◆ **What the task requires**
Within the records below, find each line with the word "aeruginosa" and copy it out.
★ ★ ★ ★
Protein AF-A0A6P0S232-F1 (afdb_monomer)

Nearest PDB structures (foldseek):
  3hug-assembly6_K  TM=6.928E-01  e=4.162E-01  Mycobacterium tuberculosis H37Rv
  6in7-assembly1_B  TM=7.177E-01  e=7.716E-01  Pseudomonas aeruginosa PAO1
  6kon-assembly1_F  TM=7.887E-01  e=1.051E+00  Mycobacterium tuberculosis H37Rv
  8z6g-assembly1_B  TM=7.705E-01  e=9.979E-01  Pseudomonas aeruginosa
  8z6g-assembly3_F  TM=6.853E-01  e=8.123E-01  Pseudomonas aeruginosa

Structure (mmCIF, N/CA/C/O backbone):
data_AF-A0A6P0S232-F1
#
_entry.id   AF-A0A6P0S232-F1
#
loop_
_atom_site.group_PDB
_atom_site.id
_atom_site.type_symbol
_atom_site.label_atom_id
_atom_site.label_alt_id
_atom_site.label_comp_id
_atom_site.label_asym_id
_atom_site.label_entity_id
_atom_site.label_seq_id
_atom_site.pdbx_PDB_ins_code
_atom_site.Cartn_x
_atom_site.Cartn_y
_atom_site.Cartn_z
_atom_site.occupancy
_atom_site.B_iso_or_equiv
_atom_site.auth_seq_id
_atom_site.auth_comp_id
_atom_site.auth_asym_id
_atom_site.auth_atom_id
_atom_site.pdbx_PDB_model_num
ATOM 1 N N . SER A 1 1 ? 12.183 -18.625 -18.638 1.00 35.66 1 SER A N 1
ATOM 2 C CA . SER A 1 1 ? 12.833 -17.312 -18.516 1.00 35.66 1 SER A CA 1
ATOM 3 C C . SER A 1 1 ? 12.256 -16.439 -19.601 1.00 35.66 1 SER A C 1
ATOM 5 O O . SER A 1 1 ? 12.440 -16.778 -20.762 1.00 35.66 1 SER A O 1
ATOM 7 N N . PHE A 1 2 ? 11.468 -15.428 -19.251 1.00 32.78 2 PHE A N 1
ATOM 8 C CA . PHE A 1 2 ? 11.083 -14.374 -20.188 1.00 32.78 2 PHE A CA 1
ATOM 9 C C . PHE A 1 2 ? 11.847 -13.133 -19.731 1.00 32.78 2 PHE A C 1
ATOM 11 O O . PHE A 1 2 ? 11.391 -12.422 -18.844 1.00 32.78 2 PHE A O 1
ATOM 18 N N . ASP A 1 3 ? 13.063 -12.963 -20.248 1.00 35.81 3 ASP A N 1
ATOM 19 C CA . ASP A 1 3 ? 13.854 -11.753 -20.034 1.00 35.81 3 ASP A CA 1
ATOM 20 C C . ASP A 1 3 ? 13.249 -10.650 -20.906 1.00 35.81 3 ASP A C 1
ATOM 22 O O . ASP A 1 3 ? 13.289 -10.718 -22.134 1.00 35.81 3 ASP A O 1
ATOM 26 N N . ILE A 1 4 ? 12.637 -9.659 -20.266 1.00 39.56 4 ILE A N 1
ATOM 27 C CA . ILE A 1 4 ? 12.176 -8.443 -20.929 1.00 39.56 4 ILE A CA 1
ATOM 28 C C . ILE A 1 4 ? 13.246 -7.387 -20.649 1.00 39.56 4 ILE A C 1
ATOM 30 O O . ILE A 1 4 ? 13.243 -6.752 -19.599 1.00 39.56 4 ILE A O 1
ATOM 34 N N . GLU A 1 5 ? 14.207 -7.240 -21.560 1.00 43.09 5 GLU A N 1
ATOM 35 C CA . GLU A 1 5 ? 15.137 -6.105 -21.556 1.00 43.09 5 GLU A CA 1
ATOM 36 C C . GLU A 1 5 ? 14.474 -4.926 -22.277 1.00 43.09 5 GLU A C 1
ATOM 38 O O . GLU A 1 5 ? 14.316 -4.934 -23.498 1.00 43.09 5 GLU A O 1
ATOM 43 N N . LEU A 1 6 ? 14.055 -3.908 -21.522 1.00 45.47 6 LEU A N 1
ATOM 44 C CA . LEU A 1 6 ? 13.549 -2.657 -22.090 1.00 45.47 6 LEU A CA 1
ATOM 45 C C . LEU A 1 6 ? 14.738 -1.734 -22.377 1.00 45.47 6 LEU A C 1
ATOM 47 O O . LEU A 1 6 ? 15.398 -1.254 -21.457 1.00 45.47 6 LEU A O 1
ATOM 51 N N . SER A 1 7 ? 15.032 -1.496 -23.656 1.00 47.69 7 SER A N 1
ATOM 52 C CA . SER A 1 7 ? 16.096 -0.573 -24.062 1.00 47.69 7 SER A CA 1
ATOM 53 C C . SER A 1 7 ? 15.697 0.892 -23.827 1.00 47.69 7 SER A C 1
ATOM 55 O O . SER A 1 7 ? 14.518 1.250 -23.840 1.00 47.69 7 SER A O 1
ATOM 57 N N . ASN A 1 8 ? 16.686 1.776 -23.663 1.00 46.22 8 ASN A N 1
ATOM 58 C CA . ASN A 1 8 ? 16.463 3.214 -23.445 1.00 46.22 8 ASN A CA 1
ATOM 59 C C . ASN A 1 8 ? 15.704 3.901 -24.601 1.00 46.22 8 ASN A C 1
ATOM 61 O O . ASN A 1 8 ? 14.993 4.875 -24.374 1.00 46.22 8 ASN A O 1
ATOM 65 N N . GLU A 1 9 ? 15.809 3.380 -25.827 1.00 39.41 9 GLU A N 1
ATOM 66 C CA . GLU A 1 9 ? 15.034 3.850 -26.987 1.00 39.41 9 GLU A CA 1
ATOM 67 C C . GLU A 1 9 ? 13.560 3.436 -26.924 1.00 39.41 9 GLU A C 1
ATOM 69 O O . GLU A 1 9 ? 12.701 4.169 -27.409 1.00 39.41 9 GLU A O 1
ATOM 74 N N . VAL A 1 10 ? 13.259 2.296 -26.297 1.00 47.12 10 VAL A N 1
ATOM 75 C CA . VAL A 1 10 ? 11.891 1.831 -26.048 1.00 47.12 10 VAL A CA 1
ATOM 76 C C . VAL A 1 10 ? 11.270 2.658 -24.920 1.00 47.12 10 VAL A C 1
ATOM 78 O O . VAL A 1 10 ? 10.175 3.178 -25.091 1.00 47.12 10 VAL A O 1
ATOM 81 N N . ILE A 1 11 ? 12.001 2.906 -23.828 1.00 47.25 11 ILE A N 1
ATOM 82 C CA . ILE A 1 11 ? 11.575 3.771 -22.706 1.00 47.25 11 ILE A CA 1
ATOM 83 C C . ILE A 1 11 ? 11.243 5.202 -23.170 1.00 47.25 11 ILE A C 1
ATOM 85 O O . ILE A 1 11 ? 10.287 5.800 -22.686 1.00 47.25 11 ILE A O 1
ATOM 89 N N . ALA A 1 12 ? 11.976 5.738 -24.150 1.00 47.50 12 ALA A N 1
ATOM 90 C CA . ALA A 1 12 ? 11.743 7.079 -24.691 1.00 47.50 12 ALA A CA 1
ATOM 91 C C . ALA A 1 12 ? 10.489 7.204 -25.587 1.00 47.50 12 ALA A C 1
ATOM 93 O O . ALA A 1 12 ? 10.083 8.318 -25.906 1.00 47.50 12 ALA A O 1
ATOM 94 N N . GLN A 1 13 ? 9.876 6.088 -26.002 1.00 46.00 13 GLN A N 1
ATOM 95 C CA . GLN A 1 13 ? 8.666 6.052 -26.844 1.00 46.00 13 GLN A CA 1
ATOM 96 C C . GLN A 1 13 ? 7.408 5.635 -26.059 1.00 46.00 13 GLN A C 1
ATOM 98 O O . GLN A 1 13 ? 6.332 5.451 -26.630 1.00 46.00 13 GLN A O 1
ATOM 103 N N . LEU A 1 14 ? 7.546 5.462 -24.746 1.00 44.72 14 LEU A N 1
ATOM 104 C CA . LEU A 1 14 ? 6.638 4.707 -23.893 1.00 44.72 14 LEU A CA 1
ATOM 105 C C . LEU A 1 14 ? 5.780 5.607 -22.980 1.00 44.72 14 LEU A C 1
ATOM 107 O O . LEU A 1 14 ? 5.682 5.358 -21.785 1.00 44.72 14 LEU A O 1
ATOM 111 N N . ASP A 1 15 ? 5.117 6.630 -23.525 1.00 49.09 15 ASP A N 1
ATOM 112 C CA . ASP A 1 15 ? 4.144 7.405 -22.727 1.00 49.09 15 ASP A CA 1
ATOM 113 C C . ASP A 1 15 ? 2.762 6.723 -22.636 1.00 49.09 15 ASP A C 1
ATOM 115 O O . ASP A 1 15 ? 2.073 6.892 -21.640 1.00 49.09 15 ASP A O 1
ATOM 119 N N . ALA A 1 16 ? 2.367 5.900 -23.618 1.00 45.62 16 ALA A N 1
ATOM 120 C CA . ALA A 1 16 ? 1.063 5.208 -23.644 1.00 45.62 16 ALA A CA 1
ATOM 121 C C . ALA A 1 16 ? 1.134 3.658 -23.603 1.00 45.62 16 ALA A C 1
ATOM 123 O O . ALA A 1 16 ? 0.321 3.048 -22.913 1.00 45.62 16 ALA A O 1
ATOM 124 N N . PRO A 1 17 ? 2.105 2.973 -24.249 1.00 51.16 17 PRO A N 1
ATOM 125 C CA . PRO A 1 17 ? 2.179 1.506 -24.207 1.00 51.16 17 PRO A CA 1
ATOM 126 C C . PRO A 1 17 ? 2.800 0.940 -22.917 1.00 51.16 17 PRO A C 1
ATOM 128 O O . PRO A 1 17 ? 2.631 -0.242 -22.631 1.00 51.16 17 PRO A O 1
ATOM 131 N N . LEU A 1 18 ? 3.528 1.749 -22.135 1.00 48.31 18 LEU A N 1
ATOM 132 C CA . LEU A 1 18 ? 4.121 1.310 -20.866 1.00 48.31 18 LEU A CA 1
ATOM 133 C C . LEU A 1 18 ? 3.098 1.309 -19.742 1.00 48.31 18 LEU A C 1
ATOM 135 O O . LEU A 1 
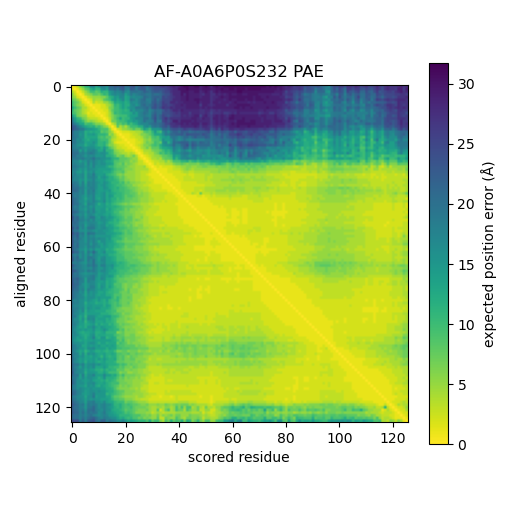18 ? 3.146 0.414 -18.918 1.00 48.31 18 LEU A O 1
ATOM 139 N N . GLU A 1 19 ? 2.175 2.268 -19.707 1.00 49.19 19 GLU A N 1
ATOM 140 C CA . GLU A 1 19 ? 1.092 2.284 -18.718 1.00 49.19 19 GLU A CA 1
ATOM 141 C C . GLU A 1 19 ? 0.208 1.045 -18.859 1.00 49.19 19 GLU A C 1
ATOM 143 O O . GLU A 1 19 ? 0.005 0.333 -17.884 1.00 49.19 19 GLU A O 1
ATOM 148 N N . GLU A 1 20 ? -0.216 0.721 -20.081 1.00 52.66 20 GLU A N 1
ATOM 149 C CA . GLU A 1 20 ? -1.044 -0.456 -20.365 1.00 52.66 20 GLU A CA 1
ATOM 150 C C . GLU A 1 20 ? -0.272 -1.780 -20.165 1.00 52.66 20 GLU A C 1
ATOM 152 O O . GLU A 1 20 ? -0.831 -2.785 -19.709 1.00 52.66 20 GLU A O 1
ATOM 157 N N . TRP A 1 21 ? 1.036 -1.795 -20.457 1.00 57.09 21 TRP A N 1
ATOM 158 C CA . TRP A 1 21 ? 1.907 -2.934 -20.152 1.00 57.09 21 TRP A CA 1
ATOM 159 C C . TRP A 1 21 ? 2.134 -3.095 -18.645 1.00 57.09 21 TRP A C 1
ATOM 161 O O . TRP A 1 21 ? 2.060 -4.213 -18.142 1.00 57.09 21 TRP A O 1
ATOM 171 N N . LEU A 1 22 ? 2.361 -2.002 -17.913 1.00 52.88 22 LEU A N 1
ATOM 172 C CA . LEU A 1 22 ? 2.478 -1.995 -16.457 1.00 52.88 22 LEU A CA 1
ATOM 173 C C . LEU A 1 22 ? 1.150 -2.415 -15.825 1.00 52.88 22 LEU A C 1
ATOM 175 O O . LEU A 1 22 ? 1.159 -3.277 -14.964 1.00 52.88 22 LEU A O 1
ATOM 179 N N . GLU A 1 23 ? -0.004 -1.925 -16.272 1.00 57.56 23 GLU A N 1
ATOM 180 C CA . GLU A 1 23 ? -1.298 -2.384 -15.754 1.00 57.56 23 GLU A CA 1
ATOM 181 C C . GLU A 1 23 ? -1.464 -3.899 -15.925 1.00 57.56 23 
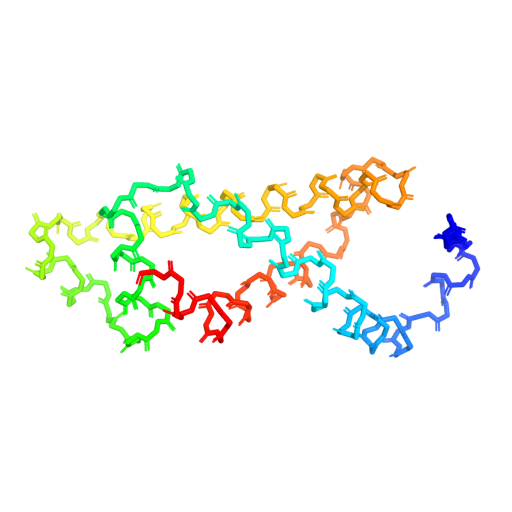GLU A C 1
ATOM 183 O O . GLU A 1 23 ? -1.711 -4.609 -14.950 1.00 57.56 23 GLU A O 1
ATOM 188 N N . ASN A 1 24 ? -1.239 -4.434 -17.127 1.00 58.38 24 ASN A N 1
ATOM 189 C CA . ASN A 1 24 ? -1.468 -5.855 -17.395 1.00 58.38 24 ASN A CA 1
ATOM 190 C C . ASN A 1 24 ? -0.393 -6.788 -16.808 1.00 58.38 24 ASN A C 1
ATOM 192 O O . ASN A 1 24 ? -0.707 -7.891 -16.346 1.00 58.38 24 ASN A O 1
ATOM 196 N N . HIS A 1 25 ? 0.879 -6.386 -16.833 1.00 59.00 25 HIS A N 1
ATOM 197 C CA . HIS A 1 25 ? 1.994 -
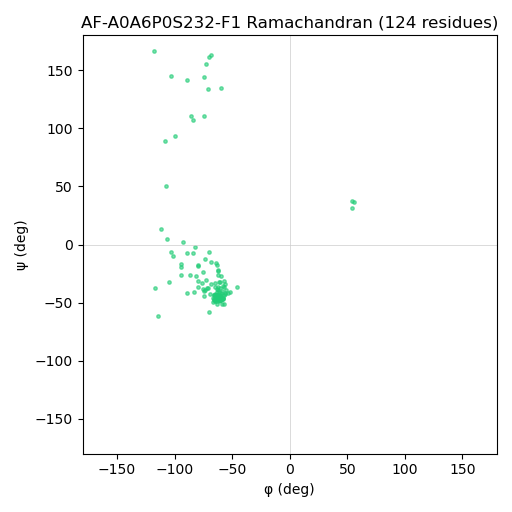7.186 -16.324 1.00 59.00 25 HIS A CA 1
ATOM 198 C C . HIS A 1 25 ? 2.152 -7.023 -14.808 1.00 59.00 25 HIS A C 1
ATOM 200 O O . HIS A 1 25 ? 2.353 -8.013 -14.096 1.00 59.00 25 HIS A O 1
ATOM 206 N N . CYS A 1 26 ? 1.994 -5.802 -14.283 1.00 58.19 26 CYS A N 1
ATOM 207 C CA . CYS A 1 26 ? 2.172 -5.542 -12.861 1.00 58.19 26 CYS A CA 1
ATOM 208 C C . CYS A 1 26 ? 1.013 -6.020 -12.002 1.00 58.19 26 CYS A C 1
ATOM 210 O O . CYS A 1 26 ? 1.279 -6.488 -10.898 1.00 58.19 26 CYS A O 1
ATOM 212 N N . GLN A 1 27 ? -0.234 -5.993 -12.480 1.00 62.19 27 GLN A N 1
ATOM 213 C CA . GLN A 1 27 ? -1.339 -6.554 -11.698 1.00 62.19 27 GLN A CA 1
ATOM 214 C C . GLN A 1 27 ? -1.114 -8.039 -11.395 1.00 62.19 27 GLN A C 1
ATOM 216 O O . GLN A 1 27 ? -1.221 -8.454 -10.251 1.00 62.19 27 GLN A O 1
ATOM 221 N N . LYS A 1 28 ? -0.725 -8.864 -12.375 1.00 63.72 28 LYS A N 1
ATOM 222 C CA . LYS A 1 28 ? -0.537 -10.305 -12.122 1.00 63.72 28 LYS A CA 1
ATOM 223 C C . LYS A 1 28 ? 0.728 -10.634 -11.337 1.00 63.72 28 LYS A C 1
ATOM 225 O O . LYS A 1 28 ? 0.693 -11.527 -10.501 1.00 63.72 28 LYS A O 1
ATOM 230 N N . PHE A 1 29 ? 1.840 -9.964 -11.628 1.00 66.19 29 PHE A N 1
ATOM 231 C CA . PHE A 1 29 ? 3.131 -10.311 -11.032 1.00 66.19 29 PHE A CA 1
ATOM 232 C C . PHE A 1 29 ? 3.390 -9.575 -9.712 1.00 66.19 29 PHE A C 1
ATOM 234 O O . PHE A 1 29 ? 3.868 -10.161 -8.739 1.00 66.19 29 PHE A O 1
ATOM 241 N N . PHE A 1 30 ? 3.049 -8.289 -9.647 1.00 70.56 30 PHE A N 1
ATOM 242 C CA . PHE A 1 30 ? 3.337 -7.474 -8.475 1.00 70.56 30 PHE A CA 1
ATOM 243 C C . PHE A 1 30 ? 2.187 -7.398 -7.471 1.00 70.56 30 PHE A C 1
ATOM 245 O O . PHE A 1 30 ? 2.471 -7.097 -6.315 1.00 70.56 30 PHE A O 1
ATOM 252 N N . TYR A 1 31 ? 0.938 -7.744 -7.814 1.00 79.44 31 TYR A N 1
ATOM 253 C CA . TYR A 1 31 ? -0.063 -7.938 -6.756 1.00 79.44 31 TYR A CA 1
ATOM 254 C C . TYR A 1 31 ? 0.323 -9.124 -5.887 1.00 79.44 31 TYR A C 1
ATOM 256 O O . TYR A 1 31 ? 0.442 -8.936 -4.688 1.00 79.44 31 TYR A O 1
ATOM 264 N N . SER A 1 32 ? 0.699 -10.276 -6.457 1.00 78.75 32 SER A N 1
ATOM 265 C CA . SER A 1 32 ? 1.204 -11.399 -5.649 1.00 78.75 32 SER A CA 1
ATOM 266 C C . SER A 1 32 ? 2.424 -11.033 -4.792 1.00 78.75 32 SER A C 1
ATOM 268 O O . SER A 1 32 ? 2.594 -11.556 -3.692 1.00 78.75 32 SER A O 1
ATOM 270 N N . LEU A 1 33 ? 3.265 -10.103 -5.260 1.00 81.38 33 LEU A N 1
ATOM 271 C CA . LEU A 1 33 ? 4.349 -9.563 -4.443 1.00 81.38 33 LEU A CA 1
ATOM 272 C C . LEU A 1 33 ? 3.804 -8.750 -3.260 1.00 81.38 33 LEU A C 1
ATOM 274 O O . LEU A 1 33 ? 4.235 -8.968 -2.131 1.00 81.38 33 LEU A O 1
ATOM 278 N N . LEU A 1 34 ? 2.874 -7.825 -3.497 1.00 85.62 34 LEU A N 1
ATOM 279 C CA . LEU A 1 34 ? 2.259 -7.012 -2.444 1.00 85.62 34 LEU A CA 1
ATOM 280 C C . LEU A 1 34 ? 1.478 -7.879 -1.441 1.00 85.62 34 LEU A C 1
ATOM 282 O O . LEU A 1 34 ? 1.587 -7.676 -0.234 1.00 85.62 34 LEU A O 1
ATOM 286 N N . GLU A 1 35 ? 0.780 -8.909 -1.917 1.00 88.00 35 GLU A N 1
ATOM 287 C CA . GLU A 1 35 ? 0.109 -9.922 -1.097 1.00 88.00 35 GLU A CA 1
ATOM 288 C C . GLU A 1 35 ? 1.094 -10.651 -0.181 1.00 88.00 35 GLU A C 1
A
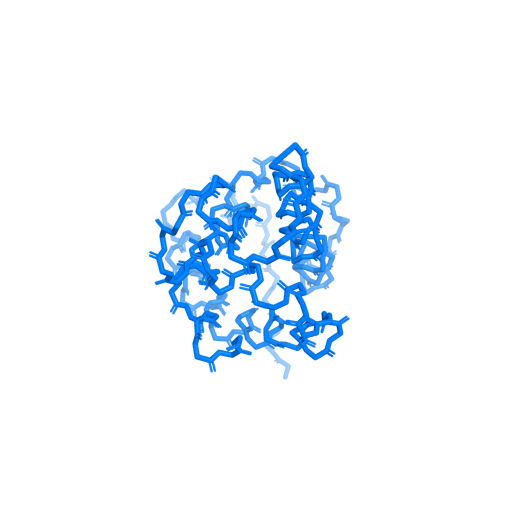TOM 290 O O . GLU A 1 35 ? 0.803 -10.865 0.994 1.00 88.00 35 GLU A O 1
ATOM 295 N N . SER A 1 36 ? 2.293 -10.972 -0.681 1.00 87.12 36 SER A N 1
ATOM 296 C CA . SER A 1 36 ? 3.328 -11.644 0.114 1.00 87.12 36 SER A CA 1
ATOM 297 C C . SER A 1 36 ? 3.826 -10.812 1.302 1.00 87.12 36 SER A C 1
ATOM 299 O O . SER A 1 36 ? 4.399 -11.374 2.232 1.00 87.12 36 SER A O 1
ATOM 301 N N . ILE A 1 37 ? 3.579 -9.495 1.312 1.00 87.69 37 ILE A N 1
ATOM 302 C CA . ILE A 1 37 ? 3.928 -8.596 2.422 1.00 87.69 37 ILE A CA 1
ATOM 303 C C . ILE A 1 37 ? 2.896 -8.698 3.557 1.00 87.69 37 ILE A C 1
ATOM 305 O O . ILE A 1 37 ? 3.250 -8.563 4.727 1.00 87.69 37 ILE A O 1
ATOM 309 N N . VAL A 1 38 ? 1.627 -8.975 3.237 1.00 87.62 38 VAL A N 1
ATOM 310 C CA . VAL A 1 38 ? 0.495 -8.950 4.184 1.00 87.62 38 VAL A CA 1
ATOM 311 C C . VAL A 1 38 ? 0.697 -9.841 5.427 1.00 87.62 38 VAL A C 1
ATOM 313 O O . VAL A 1 38 ? 0.358 -9.392 6.529 1.00 87.62 38 VAL A O 1
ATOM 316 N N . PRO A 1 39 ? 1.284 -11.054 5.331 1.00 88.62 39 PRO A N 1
★ ★ ★ ★
◆ **Output below**
  6in7-assembly1_B  TM=7.177E-01  e=7.716E-01  Pseudomonas aeruginosa PAO1
  8z6g-assembly1_B  TM=7.705E-01  e=9.979E-01  Pseudomonas aeruginosa
  8z6g-assembly3_F  TM=6.853E-01  e=8.123E-01  Pseudomonas aeruginosa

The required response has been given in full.